____ INFORMATION SUPPLIED
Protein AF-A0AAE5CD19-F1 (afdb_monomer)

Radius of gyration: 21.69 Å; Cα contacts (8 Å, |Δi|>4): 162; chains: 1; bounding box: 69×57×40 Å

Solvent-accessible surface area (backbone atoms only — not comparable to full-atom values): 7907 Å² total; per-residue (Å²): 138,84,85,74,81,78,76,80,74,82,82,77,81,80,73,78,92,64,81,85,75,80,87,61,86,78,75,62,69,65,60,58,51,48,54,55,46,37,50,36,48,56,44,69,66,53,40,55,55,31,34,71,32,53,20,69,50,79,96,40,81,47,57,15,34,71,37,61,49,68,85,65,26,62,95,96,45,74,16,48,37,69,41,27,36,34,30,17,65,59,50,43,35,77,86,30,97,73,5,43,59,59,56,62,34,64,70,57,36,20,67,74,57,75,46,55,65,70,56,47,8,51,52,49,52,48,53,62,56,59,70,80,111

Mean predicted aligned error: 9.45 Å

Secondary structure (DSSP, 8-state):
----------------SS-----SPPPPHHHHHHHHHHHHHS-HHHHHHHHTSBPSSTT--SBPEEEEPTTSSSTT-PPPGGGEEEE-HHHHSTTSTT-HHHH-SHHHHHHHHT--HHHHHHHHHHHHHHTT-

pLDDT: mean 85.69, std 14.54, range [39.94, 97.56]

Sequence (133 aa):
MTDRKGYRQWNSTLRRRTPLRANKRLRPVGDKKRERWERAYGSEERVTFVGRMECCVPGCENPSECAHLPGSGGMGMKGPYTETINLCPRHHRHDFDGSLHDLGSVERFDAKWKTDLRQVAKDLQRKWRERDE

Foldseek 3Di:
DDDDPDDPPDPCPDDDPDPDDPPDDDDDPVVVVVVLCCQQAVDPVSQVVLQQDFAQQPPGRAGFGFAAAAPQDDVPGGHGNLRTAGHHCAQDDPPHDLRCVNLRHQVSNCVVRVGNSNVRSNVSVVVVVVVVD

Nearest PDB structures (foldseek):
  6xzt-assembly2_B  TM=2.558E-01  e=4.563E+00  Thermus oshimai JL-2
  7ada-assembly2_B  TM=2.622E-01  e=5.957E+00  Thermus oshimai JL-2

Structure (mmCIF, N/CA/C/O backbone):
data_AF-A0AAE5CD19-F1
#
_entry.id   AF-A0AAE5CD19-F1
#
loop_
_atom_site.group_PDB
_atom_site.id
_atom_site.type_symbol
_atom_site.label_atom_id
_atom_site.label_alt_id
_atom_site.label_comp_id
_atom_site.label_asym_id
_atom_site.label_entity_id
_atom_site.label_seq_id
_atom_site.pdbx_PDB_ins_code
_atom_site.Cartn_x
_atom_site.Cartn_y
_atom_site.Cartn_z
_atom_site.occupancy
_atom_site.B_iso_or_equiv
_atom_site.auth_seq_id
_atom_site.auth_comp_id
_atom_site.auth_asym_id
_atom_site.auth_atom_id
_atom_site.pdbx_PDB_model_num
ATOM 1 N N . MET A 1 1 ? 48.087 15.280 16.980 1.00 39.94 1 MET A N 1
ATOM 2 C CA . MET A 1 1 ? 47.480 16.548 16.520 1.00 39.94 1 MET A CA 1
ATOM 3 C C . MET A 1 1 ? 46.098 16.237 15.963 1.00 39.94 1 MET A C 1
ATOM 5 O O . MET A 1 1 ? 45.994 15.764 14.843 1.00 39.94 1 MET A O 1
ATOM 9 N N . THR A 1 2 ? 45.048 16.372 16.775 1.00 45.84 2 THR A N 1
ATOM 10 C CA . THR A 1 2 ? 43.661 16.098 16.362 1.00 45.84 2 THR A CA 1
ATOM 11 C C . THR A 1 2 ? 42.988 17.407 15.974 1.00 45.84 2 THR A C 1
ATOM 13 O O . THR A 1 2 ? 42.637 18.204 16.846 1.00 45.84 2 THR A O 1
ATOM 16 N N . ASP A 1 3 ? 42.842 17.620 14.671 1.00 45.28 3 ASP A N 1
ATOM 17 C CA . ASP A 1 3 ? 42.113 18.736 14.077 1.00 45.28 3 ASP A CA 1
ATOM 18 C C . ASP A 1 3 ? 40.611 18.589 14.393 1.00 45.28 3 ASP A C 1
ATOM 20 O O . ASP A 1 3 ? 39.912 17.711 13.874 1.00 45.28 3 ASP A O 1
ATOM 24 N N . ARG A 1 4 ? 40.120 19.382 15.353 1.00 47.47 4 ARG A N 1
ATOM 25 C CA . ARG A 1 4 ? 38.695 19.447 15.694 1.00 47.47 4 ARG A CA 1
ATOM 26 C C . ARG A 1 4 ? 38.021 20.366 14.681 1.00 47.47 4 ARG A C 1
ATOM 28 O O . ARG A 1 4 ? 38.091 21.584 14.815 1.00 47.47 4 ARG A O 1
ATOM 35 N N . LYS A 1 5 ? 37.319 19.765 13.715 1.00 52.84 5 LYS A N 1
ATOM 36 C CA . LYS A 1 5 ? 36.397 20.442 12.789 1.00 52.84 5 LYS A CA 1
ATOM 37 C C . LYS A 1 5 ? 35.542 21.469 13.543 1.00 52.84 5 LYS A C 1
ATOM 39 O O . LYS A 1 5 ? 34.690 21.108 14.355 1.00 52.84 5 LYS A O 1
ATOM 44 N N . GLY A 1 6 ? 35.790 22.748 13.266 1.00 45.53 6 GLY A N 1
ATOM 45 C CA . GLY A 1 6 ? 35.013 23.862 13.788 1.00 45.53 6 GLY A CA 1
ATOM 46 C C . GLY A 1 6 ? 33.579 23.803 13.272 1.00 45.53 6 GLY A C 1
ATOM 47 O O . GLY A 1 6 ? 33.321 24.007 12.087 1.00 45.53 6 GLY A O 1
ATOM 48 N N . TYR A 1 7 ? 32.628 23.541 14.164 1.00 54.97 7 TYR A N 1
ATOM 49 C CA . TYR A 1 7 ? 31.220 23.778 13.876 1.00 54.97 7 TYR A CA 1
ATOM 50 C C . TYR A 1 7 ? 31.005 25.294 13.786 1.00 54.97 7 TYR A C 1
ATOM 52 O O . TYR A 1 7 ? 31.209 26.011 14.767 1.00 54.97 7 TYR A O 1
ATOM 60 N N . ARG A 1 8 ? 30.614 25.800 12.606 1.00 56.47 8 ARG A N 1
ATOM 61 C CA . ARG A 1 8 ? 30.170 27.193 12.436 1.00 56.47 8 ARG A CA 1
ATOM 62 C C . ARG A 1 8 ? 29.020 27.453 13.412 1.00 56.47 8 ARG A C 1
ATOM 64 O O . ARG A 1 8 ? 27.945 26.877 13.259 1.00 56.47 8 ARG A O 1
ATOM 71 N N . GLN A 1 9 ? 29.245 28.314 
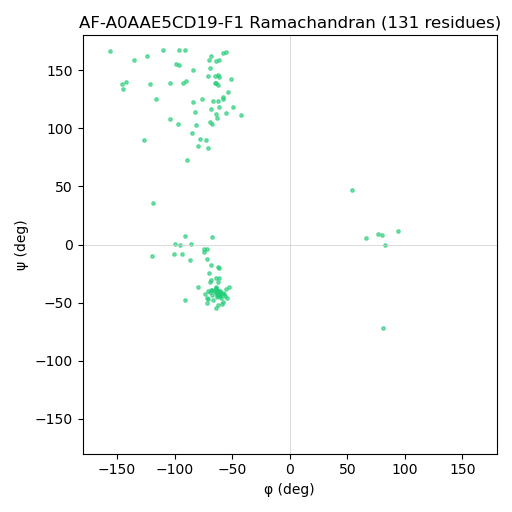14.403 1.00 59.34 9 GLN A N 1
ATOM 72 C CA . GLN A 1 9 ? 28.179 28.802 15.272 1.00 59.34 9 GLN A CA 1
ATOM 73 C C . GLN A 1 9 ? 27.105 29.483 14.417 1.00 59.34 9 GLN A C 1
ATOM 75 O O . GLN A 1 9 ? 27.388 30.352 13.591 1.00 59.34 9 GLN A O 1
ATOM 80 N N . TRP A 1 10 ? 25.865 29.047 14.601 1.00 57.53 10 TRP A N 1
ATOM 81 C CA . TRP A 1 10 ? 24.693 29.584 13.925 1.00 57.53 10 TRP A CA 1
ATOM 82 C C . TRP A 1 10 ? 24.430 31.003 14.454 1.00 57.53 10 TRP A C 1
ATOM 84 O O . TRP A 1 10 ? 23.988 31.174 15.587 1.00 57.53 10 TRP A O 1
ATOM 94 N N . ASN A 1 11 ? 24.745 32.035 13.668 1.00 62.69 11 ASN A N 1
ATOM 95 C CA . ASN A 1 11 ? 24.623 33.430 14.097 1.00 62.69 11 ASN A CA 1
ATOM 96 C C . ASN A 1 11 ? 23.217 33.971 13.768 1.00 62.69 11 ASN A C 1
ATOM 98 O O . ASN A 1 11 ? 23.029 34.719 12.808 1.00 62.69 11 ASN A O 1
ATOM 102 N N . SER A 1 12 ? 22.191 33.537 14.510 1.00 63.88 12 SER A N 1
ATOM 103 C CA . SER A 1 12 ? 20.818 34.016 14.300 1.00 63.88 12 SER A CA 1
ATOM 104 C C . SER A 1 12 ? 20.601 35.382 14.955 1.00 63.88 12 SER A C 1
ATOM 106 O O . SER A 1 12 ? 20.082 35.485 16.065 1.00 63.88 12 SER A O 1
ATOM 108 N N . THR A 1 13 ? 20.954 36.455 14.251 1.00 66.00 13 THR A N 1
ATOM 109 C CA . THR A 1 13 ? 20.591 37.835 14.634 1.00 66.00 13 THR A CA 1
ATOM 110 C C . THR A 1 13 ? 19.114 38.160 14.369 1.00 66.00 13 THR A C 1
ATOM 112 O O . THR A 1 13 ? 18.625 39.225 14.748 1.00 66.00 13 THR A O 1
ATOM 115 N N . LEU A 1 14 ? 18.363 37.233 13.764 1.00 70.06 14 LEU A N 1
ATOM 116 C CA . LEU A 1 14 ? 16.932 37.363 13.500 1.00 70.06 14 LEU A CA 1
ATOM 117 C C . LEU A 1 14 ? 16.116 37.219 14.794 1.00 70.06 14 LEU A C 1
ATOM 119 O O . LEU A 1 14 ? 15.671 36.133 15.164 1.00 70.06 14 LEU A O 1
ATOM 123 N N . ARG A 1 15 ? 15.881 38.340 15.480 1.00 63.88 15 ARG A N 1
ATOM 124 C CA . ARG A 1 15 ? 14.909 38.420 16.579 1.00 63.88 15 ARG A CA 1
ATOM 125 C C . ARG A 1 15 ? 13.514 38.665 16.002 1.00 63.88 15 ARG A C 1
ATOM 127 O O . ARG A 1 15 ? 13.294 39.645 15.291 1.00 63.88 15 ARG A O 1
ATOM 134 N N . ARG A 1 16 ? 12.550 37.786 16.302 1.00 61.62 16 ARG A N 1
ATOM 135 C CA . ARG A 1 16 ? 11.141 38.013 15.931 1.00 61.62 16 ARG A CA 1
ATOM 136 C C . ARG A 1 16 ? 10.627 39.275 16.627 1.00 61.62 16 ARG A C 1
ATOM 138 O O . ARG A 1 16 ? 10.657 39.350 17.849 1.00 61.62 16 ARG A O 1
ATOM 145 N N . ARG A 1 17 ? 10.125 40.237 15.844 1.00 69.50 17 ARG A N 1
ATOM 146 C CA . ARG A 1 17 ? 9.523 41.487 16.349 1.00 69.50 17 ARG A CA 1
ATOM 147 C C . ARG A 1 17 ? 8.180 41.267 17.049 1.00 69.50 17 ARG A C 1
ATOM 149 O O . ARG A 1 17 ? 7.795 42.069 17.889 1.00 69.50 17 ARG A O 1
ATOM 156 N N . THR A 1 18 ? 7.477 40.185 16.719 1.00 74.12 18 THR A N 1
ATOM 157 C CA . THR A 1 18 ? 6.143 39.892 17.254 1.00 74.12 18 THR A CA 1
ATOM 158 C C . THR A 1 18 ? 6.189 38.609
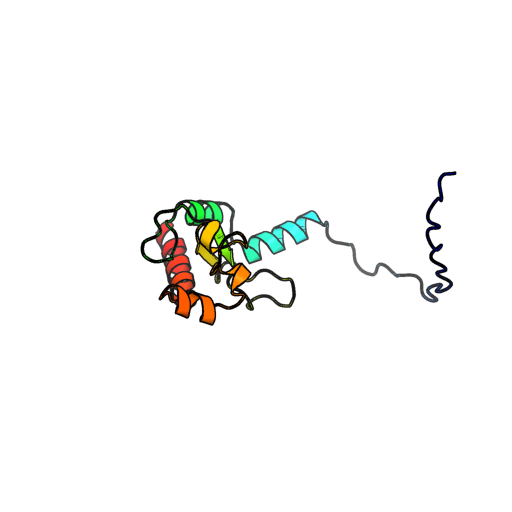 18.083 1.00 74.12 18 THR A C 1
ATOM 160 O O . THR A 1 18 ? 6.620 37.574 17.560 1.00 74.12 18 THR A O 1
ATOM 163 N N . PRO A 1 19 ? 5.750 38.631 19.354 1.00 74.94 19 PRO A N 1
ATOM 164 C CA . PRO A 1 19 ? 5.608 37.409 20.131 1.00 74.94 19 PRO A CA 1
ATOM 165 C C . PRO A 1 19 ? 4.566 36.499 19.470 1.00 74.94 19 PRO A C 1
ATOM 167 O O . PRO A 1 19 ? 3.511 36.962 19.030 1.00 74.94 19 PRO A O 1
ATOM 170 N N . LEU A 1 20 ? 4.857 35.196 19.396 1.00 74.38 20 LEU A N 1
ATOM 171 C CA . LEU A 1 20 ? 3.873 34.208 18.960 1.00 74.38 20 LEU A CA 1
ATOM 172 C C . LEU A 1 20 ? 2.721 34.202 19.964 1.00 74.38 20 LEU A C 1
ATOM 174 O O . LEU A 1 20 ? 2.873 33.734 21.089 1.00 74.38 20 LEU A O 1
________
◆ PROBLEM TO SOLVE: Using the data above, output the line that has "ATOM 64 O O", the line that has "ATOM 106 O O", and whatever lines fall between, each exactly as it stands and without pictures.

◆ OUTPUT OF THE EXERCISE:
ATOM 64 O O . ARG A 1 8 ? 27.945 26.877 13.259 1.00 56.47 8 ARG A O 1
ATOM 71 N N . GLN A 1 9 ? 29.245 28.314 
14.403 1.00 59.34 9 GLN A N 1
ATOM 72 C CA . GLN A 1 9 ? 28.179 28.802 15.272 1.00 59.34 9 GLN A CA 1
ATOM 73 C C . GLN A 1 9 ? 27.105 29.483 14.417 1.00 59.34 9 GLN A C 1
ATOM 75 O O . GLN A 1 9 ? 27.388 30.352 13.591 1.00 59.34 9 GLN A O 1
ATOM 80 N N . TRP A 1 10 ? 25.865 29.047 14.601 1.00 57.53 10 TRP A N 1
ATOM 81 C CA . TRP A 1 10 ? 24.693 29.584 13.925 1.00 57.53 10 TRP A CA 1
ATOM 82 C C . TRP A 1 10 ? 24.430 31.003 14.454 1.00 57.53 10 TRP A C 1
ATOM 84 O O . TRP A 1 10 ? 23.988 31.174 15.587 1.00 57.53 10 TRP A O 1
ATOM 94 N N . ASN A 1 11 ? 24.745 32.035 13.668 1.00 62.69 11 ASN A N 1
ATOM 95 C CA . ASN A 1 11 ? 24.623 33.430 14.097 1.00 62.69 11 ASN A CA 1
ATOM 96 C C . ASN A 1 11 ? 23.217 33.971 13.768 1.00 62.69 11 ASN A C 1
ATOM 98 O O . ASN A 1 11 ? 23.029 34.719 12.808 1.00 62.69 11 ASN A O 1
ATOM 102 N N . SER A 1 12 ? 22.191 33.537 14.510 1.00 63.88 12 SER A N 1
ATOM 103 C CA . SER A 1 12 ? 20.818 34.016 14.300 1.00 63.88 12 SER A CA 1
ATOM 104 C C . SER A 1 12 ? 20.601 35.382 14.955 1.00 63.88 12 SER A C 1
ATOM 106 O O . SER A 1 12 ? 20.082 35.485 16.065 1.00 63.88 12 SER A O 1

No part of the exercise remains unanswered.